Entries shown
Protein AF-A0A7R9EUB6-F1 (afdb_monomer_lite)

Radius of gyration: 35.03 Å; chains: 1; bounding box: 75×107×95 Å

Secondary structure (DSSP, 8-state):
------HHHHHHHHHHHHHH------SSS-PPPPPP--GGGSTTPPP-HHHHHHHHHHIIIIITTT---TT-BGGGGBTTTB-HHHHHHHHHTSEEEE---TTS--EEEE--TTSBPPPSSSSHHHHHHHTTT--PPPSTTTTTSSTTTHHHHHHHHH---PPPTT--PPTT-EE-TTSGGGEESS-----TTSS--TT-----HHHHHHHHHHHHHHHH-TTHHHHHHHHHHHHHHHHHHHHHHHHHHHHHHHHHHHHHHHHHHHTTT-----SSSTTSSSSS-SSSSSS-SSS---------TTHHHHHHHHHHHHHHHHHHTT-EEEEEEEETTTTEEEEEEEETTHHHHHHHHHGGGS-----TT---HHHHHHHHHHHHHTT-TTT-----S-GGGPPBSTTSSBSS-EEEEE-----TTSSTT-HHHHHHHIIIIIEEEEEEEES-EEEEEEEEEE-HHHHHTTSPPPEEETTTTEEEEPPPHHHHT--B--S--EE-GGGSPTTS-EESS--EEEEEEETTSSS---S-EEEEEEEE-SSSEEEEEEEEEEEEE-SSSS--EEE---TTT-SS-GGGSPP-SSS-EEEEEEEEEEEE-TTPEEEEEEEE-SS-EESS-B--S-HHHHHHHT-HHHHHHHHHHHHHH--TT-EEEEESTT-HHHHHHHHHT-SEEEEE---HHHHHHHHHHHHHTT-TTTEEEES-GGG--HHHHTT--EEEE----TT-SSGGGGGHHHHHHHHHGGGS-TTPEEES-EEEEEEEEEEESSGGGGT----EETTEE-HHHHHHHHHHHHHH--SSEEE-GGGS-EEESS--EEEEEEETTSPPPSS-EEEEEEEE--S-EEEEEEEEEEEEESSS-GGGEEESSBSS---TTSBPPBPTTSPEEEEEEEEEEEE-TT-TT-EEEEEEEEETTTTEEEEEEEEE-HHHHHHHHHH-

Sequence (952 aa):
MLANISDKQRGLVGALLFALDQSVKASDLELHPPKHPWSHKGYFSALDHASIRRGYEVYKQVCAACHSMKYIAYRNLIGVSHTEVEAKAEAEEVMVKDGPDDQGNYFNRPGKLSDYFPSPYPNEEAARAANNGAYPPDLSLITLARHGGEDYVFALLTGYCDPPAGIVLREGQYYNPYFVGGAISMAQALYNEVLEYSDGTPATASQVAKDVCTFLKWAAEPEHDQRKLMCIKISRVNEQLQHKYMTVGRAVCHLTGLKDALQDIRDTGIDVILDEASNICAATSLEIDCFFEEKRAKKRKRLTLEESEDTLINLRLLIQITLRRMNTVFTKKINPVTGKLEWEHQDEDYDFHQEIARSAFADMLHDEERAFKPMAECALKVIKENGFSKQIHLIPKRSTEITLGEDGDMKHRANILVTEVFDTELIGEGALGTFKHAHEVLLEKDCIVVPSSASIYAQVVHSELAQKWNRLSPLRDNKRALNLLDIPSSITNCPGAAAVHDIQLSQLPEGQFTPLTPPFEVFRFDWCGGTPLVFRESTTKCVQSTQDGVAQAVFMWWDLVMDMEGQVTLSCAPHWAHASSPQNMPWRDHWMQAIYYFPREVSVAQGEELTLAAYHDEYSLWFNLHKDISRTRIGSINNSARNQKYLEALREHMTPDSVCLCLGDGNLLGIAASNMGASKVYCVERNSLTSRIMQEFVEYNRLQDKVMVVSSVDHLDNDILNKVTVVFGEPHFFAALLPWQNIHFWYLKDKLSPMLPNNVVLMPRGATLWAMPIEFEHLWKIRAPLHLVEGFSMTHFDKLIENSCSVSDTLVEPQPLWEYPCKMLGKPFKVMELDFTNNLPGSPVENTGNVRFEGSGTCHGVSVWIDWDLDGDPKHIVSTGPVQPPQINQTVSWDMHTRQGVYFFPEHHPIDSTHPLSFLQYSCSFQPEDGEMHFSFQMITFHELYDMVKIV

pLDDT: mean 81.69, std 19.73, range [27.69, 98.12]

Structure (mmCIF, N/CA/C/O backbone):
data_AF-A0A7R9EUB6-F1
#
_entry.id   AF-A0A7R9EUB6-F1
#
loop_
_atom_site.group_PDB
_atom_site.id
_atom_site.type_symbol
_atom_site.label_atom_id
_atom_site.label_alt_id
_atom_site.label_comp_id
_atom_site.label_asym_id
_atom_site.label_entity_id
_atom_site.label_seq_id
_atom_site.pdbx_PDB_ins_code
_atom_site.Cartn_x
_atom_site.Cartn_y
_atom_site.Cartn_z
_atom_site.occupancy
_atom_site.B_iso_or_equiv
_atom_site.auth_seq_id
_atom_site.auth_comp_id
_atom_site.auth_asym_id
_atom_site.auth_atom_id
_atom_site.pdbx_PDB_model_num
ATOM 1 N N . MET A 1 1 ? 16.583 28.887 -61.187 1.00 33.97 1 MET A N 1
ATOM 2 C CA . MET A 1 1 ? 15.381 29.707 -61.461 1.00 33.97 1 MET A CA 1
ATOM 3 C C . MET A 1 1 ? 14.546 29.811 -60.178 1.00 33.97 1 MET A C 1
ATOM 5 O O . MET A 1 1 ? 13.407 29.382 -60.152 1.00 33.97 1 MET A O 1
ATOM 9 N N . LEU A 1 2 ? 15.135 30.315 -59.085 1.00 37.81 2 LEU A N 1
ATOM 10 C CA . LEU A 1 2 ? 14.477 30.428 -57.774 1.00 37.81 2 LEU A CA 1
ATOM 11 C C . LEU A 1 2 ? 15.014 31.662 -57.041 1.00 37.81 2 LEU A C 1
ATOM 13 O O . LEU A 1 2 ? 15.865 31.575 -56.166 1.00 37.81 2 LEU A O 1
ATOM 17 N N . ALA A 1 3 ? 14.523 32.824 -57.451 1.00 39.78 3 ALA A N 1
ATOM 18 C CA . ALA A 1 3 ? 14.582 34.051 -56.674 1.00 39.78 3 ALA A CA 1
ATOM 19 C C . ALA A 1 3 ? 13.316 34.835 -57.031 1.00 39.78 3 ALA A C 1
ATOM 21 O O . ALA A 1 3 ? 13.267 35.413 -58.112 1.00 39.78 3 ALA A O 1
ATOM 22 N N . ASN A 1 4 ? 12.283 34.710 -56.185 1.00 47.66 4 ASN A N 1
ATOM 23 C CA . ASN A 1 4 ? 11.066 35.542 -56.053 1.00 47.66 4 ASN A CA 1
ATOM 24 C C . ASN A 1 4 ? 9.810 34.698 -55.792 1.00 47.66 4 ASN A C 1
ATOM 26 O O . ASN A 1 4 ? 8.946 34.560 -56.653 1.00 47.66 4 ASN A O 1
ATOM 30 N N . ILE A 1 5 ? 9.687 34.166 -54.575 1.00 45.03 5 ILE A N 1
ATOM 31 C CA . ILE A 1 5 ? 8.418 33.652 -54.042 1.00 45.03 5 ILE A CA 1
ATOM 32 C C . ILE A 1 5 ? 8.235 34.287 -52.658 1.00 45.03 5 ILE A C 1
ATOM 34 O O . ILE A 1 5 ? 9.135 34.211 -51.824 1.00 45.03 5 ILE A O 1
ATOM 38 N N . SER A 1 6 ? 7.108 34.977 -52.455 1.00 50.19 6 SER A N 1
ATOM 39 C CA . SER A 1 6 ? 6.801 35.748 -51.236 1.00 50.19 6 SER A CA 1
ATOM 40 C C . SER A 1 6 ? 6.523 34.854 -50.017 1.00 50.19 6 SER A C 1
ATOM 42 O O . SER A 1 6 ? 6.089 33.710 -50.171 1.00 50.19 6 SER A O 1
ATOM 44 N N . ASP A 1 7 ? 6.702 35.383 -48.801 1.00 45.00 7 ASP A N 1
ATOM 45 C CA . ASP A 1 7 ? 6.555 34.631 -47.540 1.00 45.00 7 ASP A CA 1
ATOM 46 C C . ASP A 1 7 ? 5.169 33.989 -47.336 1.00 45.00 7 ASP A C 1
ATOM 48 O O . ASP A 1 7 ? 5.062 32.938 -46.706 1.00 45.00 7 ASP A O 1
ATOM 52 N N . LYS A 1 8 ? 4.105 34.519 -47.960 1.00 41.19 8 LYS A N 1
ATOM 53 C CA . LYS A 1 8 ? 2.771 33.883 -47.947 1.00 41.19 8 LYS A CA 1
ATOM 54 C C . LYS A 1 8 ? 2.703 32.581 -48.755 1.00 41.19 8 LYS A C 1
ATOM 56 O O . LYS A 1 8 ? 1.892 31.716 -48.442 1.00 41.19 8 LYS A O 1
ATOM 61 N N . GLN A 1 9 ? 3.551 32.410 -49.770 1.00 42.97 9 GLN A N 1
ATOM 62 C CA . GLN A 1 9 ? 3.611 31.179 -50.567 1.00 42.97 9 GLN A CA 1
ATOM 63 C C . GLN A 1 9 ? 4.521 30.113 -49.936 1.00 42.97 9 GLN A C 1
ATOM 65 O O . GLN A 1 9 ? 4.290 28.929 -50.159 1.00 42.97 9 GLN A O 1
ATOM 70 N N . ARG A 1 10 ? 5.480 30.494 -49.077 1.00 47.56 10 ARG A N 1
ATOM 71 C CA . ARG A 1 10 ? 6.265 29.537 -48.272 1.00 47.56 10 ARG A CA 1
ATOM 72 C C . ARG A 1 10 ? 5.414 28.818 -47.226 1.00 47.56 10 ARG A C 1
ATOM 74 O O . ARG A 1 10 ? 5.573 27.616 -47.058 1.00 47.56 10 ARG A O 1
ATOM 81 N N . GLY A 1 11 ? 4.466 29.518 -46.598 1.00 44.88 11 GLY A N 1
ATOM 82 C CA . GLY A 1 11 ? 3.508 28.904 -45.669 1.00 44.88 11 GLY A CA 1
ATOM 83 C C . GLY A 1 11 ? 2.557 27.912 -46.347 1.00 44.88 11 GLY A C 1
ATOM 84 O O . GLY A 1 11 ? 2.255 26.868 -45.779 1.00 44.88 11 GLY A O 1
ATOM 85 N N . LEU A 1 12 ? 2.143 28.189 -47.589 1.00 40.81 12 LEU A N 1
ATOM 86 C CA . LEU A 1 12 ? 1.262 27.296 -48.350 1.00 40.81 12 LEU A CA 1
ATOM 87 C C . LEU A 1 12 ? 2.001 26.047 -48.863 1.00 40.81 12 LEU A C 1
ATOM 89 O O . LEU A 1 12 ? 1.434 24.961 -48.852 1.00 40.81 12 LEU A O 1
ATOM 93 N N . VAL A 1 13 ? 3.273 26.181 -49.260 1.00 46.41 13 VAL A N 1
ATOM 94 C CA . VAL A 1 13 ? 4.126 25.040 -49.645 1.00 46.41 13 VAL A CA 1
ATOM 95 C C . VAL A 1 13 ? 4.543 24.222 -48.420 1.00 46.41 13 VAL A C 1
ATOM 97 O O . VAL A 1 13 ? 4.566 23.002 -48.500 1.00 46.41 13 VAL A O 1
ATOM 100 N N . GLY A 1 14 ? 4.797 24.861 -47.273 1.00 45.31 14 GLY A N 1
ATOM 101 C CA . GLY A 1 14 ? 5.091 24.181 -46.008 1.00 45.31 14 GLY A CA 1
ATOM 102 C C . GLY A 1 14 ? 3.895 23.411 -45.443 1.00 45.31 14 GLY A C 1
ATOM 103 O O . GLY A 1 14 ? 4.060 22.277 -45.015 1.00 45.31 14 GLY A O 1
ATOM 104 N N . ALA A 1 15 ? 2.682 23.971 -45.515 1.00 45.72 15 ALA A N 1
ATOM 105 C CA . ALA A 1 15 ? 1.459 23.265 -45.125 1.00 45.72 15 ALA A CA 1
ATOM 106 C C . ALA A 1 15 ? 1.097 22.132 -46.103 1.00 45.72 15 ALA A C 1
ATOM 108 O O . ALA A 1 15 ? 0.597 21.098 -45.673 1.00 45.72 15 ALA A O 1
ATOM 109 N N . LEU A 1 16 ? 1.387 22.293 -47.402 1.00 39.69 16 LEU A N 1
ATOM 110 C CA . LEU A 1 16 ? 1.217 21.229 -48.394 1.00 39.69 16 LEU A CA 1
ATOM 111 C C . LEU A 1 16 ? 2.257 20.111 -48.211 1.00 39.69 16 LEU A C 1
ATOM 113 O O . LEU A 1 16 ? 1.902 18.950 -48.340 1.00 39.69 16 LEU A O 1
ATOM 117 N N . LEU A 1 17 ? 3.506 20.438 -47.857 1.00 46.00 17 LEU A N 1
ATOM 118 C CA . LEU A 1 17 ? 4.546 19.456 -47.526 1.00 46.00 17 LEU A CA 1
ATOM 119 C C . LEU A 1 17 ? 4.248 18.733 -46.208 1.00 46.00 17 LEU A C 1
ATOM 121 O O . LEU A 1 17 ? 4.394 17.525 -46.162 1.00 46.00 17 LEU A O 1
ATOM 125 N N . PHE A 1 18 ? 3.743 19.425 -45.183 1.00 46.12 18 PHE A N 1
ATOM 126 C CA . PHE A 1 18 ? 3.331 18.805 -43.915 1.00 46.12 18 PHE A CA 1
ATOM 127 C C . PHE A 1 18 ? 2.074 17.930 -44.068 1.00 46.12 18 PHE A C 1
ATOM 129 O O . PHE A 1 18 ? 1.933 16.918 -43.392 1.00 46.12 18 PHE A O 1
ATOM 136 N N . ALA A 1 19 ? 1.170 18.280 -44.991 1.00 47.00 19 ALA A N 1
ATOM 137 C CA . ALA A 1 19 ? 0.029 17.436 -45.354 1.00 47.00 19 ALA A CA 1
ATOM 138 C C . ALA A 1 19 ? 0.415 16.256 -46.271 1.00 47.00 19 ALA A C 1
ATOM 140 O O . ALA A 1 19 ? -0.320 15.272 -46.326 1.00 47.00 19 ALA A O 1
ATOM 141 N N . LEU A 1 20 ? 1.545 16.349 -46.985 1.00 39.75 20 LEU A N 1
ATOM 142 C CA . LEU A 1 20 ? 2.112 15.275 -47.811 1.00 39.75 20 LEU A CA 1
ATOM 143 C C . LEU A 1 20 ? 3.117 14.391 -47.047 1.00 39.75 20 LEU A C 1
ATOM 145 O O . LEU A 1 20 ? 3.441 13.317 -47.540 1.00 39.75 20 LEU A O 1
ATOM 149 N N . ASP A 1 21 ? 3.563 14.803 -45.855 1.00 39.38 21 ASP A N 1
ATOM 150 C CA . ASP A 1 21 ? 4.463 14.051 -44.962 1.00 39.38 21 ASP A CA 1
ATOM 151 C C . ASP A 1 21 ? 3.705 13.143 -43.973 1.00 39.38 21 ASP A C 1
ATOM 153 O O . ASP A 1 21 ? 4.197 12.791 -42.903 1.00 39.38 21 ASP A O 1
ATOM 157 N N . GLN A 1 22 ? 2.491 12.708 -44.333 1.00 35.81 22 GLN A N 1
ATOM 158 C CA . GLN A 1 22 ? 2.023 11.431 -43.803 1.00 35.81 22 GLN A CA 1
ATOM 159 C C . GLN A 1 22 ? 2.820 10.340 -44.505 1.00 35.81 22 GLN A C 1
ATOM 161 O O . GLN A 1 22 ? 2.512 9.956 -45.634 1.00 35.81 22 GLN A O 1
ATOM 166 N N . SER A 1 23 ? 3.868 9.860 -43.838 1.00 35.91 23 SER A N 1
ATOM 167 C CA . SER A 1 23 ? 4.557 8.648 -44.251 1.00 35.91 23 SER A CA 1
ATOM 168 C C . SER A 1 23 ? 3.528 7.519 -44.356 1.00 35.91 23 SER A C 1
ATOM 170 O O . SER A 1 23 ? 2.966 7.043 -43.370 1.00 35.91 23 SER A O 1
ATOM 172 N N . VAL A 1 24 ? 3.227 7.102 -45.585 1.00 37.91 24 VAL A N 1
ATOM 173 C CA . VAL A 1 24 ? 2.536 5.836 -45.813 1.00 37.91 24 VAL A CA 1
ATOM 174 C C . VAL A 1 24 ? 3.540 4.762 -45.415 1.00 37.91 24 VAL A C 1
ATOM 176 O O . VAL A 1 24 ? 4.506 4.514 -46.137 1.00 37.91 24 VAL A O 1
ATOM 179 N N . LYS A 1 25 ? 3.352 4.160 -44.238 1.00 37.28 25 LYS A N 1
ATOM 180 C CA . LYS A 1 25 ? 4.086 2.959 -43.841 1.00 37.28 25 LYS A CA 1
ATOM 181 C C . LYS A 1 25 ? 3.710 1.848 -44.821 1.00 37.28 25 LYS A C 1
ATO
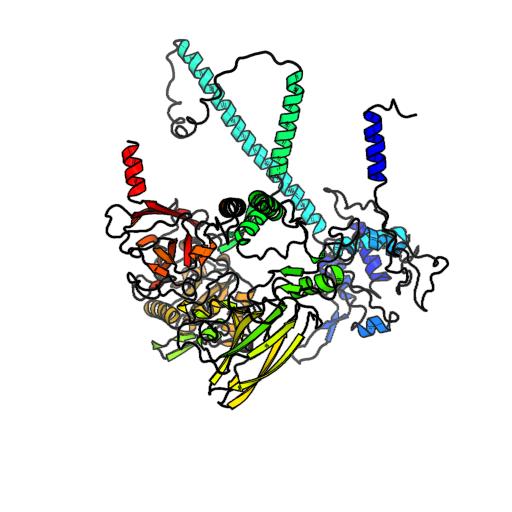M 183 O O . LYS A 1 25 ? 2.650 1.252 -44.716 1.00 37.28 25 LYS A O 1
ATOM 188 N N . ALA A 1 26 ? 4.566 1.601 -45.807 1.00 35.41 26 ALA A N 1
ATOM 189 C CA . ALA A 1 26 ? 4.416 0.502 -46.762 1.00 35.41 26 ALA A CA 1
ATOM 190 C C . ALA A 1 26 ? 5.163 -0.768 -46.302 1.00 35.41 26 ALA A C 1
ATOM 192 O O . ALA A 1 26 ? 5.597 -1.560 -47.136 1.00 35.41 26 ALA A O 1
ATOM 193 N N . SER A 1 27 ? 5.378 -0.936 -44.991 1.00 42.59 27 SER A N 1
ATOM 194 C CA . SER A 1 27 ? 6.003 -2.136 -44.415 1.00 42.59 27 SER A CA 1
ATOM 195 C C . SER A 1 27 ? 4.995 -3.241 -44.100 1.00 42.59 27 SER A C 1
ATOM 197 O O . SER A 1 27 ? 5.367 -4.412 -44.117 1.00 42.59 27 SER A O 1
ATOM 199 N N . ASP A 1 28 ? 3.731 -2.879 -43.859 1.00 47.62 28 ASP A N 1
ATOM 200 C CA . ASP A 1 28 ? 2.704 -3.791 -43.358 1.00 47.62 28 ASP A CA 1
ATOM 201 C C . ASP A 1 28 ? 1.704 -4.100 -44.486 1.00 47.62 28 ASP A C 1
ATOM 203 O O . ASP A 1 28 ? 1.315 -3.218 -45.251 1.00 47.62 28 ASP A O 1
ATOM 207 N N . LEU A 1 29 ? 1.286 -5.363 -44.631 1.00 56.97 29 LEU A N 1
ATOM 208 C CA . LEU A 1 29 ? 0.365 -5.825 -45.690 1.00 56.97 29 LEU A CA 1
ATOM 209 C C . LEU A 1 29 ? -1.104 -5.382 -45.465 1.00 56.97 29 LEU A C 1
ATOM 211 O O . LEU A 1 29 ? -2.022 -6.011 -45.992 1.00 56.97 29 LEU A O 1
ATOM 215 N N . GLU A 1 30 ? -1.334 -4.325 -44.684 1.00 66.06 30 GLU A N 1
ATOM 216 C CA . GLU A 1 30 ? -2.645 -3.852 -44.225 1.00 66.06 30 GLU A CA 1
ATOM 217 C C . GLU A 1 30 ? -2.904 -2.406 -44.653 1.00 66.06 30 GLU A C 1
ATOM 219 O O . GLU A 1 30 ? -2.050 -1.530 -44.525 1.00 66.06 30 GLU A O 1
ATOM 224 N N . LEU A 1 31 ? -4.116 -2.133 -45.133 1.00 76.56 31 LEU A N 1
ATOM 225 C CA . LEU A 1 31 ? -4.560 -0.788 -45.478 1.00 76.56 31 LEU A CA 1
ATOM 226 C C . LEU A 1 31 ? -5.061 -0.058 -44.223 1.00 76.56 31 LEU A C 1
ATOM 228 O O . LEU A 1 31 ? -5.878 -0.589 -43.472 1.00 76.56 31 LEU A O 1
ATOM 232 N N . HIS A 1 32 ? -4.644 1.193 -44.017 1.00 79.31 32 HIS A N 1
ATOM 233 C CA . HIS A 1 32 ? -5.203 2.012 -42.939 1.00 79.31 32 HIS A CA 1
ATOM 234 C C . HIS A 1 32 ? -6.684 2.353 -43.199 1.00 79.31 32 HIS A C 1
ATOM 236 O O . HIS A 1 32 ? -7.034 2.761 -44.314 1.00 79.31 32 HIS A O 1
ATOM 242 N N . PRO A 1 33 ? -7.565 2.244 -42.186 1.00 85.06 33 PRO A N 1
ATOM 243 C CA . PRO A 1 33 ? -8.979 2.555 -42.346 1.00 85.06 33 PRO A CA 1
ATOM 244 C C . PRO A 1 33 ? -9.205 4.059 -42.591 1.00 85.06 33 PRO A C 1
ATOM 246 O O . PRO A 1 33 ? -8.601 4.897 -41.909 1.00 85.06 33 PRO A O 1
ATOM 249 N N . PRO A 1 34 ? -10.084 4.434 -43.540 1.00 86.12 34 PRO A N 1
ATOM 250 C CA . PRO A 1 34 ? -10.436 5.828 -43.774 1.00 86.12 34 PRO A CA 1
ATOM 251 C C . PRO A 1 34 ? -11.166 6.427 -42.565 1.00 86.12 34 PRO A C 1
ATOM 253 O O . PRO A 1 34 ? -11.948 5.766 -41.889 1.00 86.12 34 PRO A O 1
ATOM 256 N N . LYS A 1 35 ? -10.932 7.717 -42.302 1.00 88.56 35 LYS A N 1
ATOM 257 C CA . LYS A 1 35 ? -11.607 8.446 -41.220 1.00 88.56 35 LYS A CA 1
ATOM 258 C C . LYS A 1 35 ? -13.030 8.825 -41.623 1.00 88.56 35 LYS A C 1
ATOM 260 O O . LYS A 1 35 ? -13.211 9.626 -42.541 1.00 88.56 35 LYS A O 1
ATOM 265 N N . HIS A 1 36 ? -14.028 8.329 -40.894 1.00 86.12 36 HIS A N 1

Exercise requirements
Going down the listing above, begin printing at the line with "ATOM 211 O O" and finish with the line with "ATOM 260 O O", exactly as they appear.

Written answer
ATOM 211 O O . LEU A 1 29 ? -2.022 -6.011 -45.992 1.00 56.97 29 LEU A O 1
ATOM 215 N N . GLU A 1 30 ? -1.334 -4.325 -44.684 1.00 66.06 30 GLU A N 1
ATOM 216 C CA . GLU A 1 30 ? -2.645 -3.852 -44.225 1.00 66.06 30 GLU A CA 1
ATOM 217 C C . GLU A 1 30 ? -2.904 -2.406 -44.653 1.00 66.06 30 GLU A C 1
ATOM 219 O O . GLU A 1 30 ? -2.050 -1.530 -44.525 1.00 66.06 30 GLU A O 1
ATOM 224 N N . LEU A 1 31 ? -4.116 -2.133 -45.133 1.00 76.56 31 LEU A N 1
ATOM 225 C CA . LEU A 1 31 ? -4.560 -0.788 -45.478 1.00 76.56 31 LEU A CA 1
ATOM 226 C C . LEU A 1 31 ? -5.061 -0.058 -44.223 1.00 76.56 31 LEU A C 1
ATOM 228 O O . LEU A 1 31 ? -5.878 -0.589 -43.472 1.00 76.56 31 LEU A O 1
ATOM 232 N N . HIS A 1 32 ? -4.644 1.193 -44.017 1.00 79.31 32 HIS A N 1
ATOM 233 C CA . HIS A 1 32 ? -5.203 2.012 -42.939 1.00 79.31 32 HIS A CA 1
ATOM 234 C C . HIS A 1 32 ? -6.684 2.353 -43.199 1.00 79.31 32 HIS A C 1
ATOM 236 O O . HIS A 1 32 ? -7.034 2.761 -44.314 1.00 79.31 32 HIS A O 1
ATOM 242 N N . PRO A 1 33 ? -7.565 2.244 -42.186 1.00 85.06 33 PRO A N 1
ATOM 243 C CA . PRO A 1 33 ? -8.979 2.555 -42.346 1.00 85.06 33 PRO A CA 1
ATOM 244 C C . PRO A 1 33 ? -9.205 4.059 -42.591 1.00 85.06 33 PRO A C 1
ATOM 246 O O . PRO A 1 33 ? -8.601 4.897 -41.909 1.00 85.06 33 PRO A O 1
ATOM 249 N N . PRO A 1 34 ? -10.084 4.434 -43.540 1.00 86.12 34 PRO A N 1
ATOM 250 C CA . PRO A 1 34 ? -10.436 5.828 -43.774 1.00 86.12 34 PRO A CA 1
ATOM 251 C C . PRO A 1 34 ? -11.166 6.427 -42.565 1.00 86.12 34 PRO A C 1
ATOM 253 O O . PRO A 1 34 ? -11.948 5.766 -41.889 1.00 86.12 34 PRO A O 1
ATOM 256 N N . LYS A 1 35 ? -10.932 7.717 -42.302 1.00 88.56 35 LYS A N 1
ATOM 257 C CA . LYS A 1 35 ? -11.607 8.446 -41.220 1.00 88.56 35 LYS A CA 1
ATOM 258 C C . LYS A 1 35 ? -13.030 8.825 -41.623 1.00 88.56 35 LYS A C 1
ATOM 260 O O . LYS A 1 35 ? -13.211 9.626 -42.541 1.00 88.56 35 LYS A O 1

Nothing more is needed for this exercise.